- _Task objective_
When you find the line that contains "ATOM 118 N N", restate it and all lines after it exactly, stopping at the end of the material.
Start of Block
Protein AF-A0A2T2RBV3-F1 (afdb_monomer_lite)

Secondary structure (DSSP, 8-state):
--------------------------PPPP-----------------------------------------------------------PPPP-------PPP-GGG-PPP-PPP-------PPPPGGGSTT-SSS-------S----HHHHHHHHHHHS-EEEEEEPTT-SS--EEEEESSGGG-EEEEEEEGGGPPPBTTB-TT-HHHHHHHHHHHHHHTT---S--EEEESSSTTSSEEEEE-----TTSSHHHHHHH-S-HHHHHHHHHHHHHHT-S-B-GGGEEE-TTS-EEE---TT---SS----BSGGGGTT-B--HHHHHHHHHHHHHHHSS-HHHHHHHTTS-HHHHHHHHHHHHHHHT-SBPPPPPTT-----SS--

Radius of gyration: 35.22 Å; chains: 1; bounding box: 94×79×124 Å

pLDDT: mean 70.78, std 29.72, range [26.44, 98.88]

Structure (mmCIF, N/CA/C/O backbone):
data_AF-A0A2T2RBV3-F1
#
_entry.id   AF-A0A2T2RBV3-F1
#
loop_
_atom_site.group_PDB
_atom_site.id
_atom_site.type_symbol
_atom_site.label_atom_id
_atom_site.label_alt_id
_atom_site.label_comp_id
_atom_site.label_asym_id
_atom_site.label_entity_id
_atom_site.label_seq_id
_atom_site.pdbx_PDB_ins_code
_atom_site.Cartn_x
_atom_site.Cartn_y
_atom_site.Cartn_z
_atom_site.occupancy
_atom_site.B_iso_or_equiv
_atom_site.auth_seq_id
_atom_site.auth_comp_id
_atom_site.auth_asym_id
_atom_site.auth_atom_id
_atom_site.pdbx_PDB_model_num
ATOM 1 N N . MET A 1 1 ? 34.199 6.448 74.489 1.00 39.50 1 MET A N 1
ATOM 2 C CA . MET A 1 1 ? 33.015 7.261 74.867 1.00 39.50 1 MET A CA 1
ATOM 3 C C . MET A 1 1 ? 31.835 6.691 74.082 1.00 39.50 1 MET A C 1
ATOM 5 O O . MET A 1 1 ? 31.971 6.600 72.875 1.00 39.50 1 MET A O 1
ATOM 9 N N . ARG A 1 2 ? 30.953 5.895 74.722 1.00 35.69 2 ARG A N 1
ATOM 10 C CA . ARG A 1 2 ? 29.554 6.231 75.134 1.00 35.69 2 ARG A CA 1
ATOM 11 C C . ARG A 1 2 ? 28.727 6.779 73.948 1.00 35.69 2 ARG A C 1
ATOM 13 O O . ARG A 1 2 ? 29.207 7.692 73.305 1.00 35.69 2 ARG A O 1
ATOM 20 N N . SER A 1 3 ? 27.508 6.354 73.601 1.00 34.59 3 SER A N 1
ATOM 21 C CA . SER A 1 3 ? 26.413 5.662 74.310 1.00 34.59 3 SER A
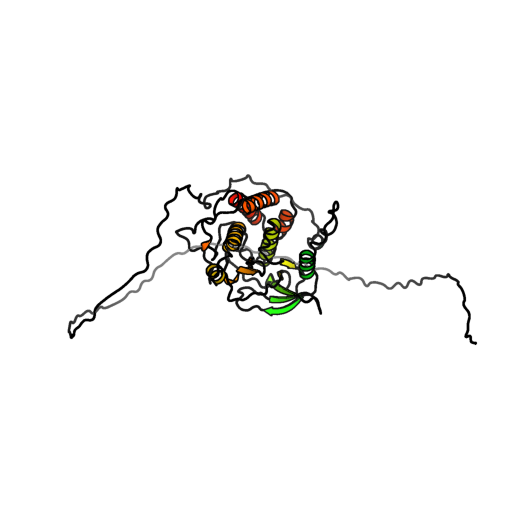 CA 1
ATOM 22 C C . SER A 1 3 ? 25.338 5.295 73.249 1.00 34.59 3 SER A C 1
ATOM 24 O O . SER A 1 3 ? 25.070 6.123 72.392 1.00 34.59 3 SER A O 1
ATOM 26 N N . THR A 1 4 ? 24.890 4.043 73.088 1.00 48.09 4 THR A N 1
ATOM 27 C CA . THR A 1 4 ? 23.652 3.397 73.616 1.00 48.09 4 THR A CA 1
ATOM 28 C C . THR A 1 4 ? 22.276 3.957 73.203 1.00 48.09 4 THR A C 1
ATOM 30 O O . THR A 1 4 ? 21.943 5.086 73.546 1.00 48.09 4 THR A O 1
ATOM 33 N N . GLY A 1 5 ? 21.414 3.062 72.693 1.00 36.00 5 GLY A N 1
ATOM 34 C CA . GLY A 1 5 ? 19.940 3.100 72.788 1.00 36.00 5 GLY A CA 1
ATOM 35 C C . GLY A 1 5 ? 19.299 2.025 71.885 1.00 36.00 5 GLY A C 1
ATOM 36 O O . GLY A 1 5 ? 19.301 2.200 70.680 1.00 36.00 5 GLY A O 1
ATOM 37 N N . SER A 1 6 ? 18.988 0.807 72.374 1.00 37.91 6 SER A N 1
ATOM 38 C CA . SER A 1 6 ? 17.687 0.376 72.964 1.00 37.91 6 SER A CA 1
ATOM 39 C C . SER A 1 6 ? 16.586 0.192 71.890 1.00 37.91 6 SER A C 1
ATOM 41 O O . SER A 1 6 ? 16.332 1.142 71.173 1.00 37.91 6 SER A O 1
ATOM 43 N N . ARG A 1 7 ? 15.831 -0.911 71.707 1.00 38.12 7 ARG A N 1
ATOM 44 C CA . ARG A 1 7 ? 15.501 -2.127 72.488 1.00 38.12 7 ARG A CA 1
ATOM 45 C C . ARG A 1 7 ? 14.712 -3.124 71.587 1.00 38.12 7 ARG A C 1
ATOM 47 O O . ARG A 1 7 ? 13.859 -2.688 70.830 1.00 38.12 7 ARG A O 1
ATOM 54 N N . ARG A 1 8 ? 14.963 -4.432 71.773 1.00 36.97 8 ARG A N 1
ATOM 55 C CA . ARG A 1 8 ? 14.037 -5.601 71.905 1.00 36.97 8 ARG A CA 1
ATOM 56 C C . ARG A 1 8 ? 12.756 -5.741 71.031 1.00 36.97 8 ARG A C 1
ATOM 58 O O . ARG A 1 8 ? 11.722 -5.178 71.359 1.00 36.97 8 ARG A O 1
ATOM 65 N N . GLU A 1 9 ? 12.855 -6.562 69.979 1.00 37.97 9 GLU A N 1
ATOM 66 C CA . GLU A 1 9 ? 12.231 -7.891 69.673 1.00 37.97 9 GLU A CA 1
ATOM 67 C C . GLU A 1 9 ? 11.141 -8.547 70.608 1.00 37.97 9 GLU A C 1
ATOM 69 O O . GLU A 1 9 ? 11.029 -8.133 71.761 1.00 37.97 9 GLU A O 1
ATOM 74 N N . PRO A 1 10 ? 10.457 -9.679 70.243 1.00 55.50 10 PRO A N 1
ATOM 75 C CA . PRO A 1 10 ? 9.308 -9.870 69.321 1.00 55.50 10 PRO A CA 1
ATOM 76 C C . PRO A 1 10 ? 8.147 -10.744 69.923 1.00 55.50 10 PRO A C 1
ATOM 78 O O . PRO A 1 10 ? 8.235 -11.245 71.041 1.00 55.50 10 PRO A O 1
ATOM 81 N N . GLY A 1 11 ? 7.068 -11.026 69.170 1.00 32.75 11 GLY A N 1
ATOM 82 C CA . GLY A 1 11 ? 6.073 -12.078 69.507 1.00 32.75 11 GLY A CA 1
ATOM 83 C C . GLY A 1 11 ? 5.165 -12.421 68.313 1.00 32.75 11 GLY A C 1
ATOM 84 O O . GLY A 1 11 ? 4.467 -11.546 67.821 1.00 32.75 11 GLY A O 1
ATOM 85 N N . ARG A 1 12 ? 5.349 -13.574 67.639 1.00 37.09 12 ARG A N 1
ATOM 86 C CA . ARG A 1 12 ? 4.646 -14.882 67.801 1.00 37.09 12 ARG A CA 1
ATOM 87 C C . ARG A 1 12 ? 3.108 -14.766 67.711 1.00 37.09 12 ARG A C 1
ATOM 89 O O . ARG A 1 12 ? 2.516 -14.116 68.553 1.00 37.09 12 ARG A O 1
ATOM 96 N N . SER A 1 13 ? 2.429 -15.266 66.668 1.00 31.55 13 SER A N 1
ATOM 97 C CA . SER A 1 13 ? 2.203 -16.664 66.207 1.00 31.55 13 SER A CA 1
ATOM 98 C C . SER A 1 13 ? 0.830 -17.207 66.647 1.00 31.55 13 SER A C 1
ATOM 100 O O . SER A 1 13 ? 0.518 -17.164 67.830 1.00 31.55 13 SER A O 1
ATOM 102 N N . GLY A 1 14 ? 0.086 -17.815 65.706 1.00 31.03 14 GLY A N 1
ATOM 103 C CA . GLY A 1 14 ? -1.112 -18.652 65.933 1.00 31.03 14 GLY A CA 1
ATOM 104 C C . GLY A 1 14 ? -2.394 -18.026 65.356 1.00 31.03 14 GLY A C 1
ATOM 105 O O . GLY A 1 14 ? -2.896 -17.075 65.931 1.00 31.03 14 GLY A O 1
ATOM 106 N N . ALA A 1 15 ? -2.888 -18.328 64.150 1.00 33.16 15 ALA A N 1
ATOM 107 C CA . ALA A 1 15 ? -3.338 -19.586 63.536 1.00 33.16 15 ALA A CA 1
ATOM 108 C C . ALA A 1 15 ? -4.797 -19.993 63.872 1.00 33.16 15 ALA A C 1
ATOM 110 O O . ALA A 1 15 ? -5.165 -20.144 65.029 1.00 33.16 15 ALA A O 1
ATOM 111 N N . VAL A 1 16 ? -5.531 -20.298 62.787 1.00 33.56 16 VAL A N 1
ATOM 112 C CA . VAL A 1 16 ? -6.713 -21.180 62.650 1.00 33.56 16 VAL A CA 1
ATOM 113 C C . VAL A 1 16 ? -8.097 -20.636 63.042 1.00 33.56 16 VAL A C 1
ATOM 115 O O . VAL A 1 16 ? -8.339 -20.252 64.177 1.00 33.56 16 VAL A O 1
ATOM 118 N N . GLY A 1 17 ? -9.066 -20.782 62.122 1.00 30.59 17 GLY A N 1
ATOM 119 C CA . GLY A 1 17 ? -10.460 -21.032 62.516 1.00 30.59 17 GLY A CA 1
ATOM 120 C C . GLY A 1 17 ? -11.543 -20.500 61.584 1.00 30.59 17 GLY A C 1
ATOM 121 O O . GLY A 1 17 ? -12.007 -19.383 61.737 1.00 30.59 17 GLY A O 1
End of Block
- _Result_
ATOM 118 N N . GLY A 1 17 ? -9.066 -20.782 62.122 1.00 30.59 17 GLY A N 1
ATOM 119 C CA . GLY A 1 17 ? -10.460 -21.032 62.516 1.00 30.59 17 GLY A CA 1
ATOM 120 C C . GLY A 1 17 ? -11.543 -20.500 61.584 1.00 30.59 17 GLY A C 1
ATOM 121 O O . GLY A 1 17 ? -12.007 -19.383 61.737 1.00 30.59 17 GLY A O 1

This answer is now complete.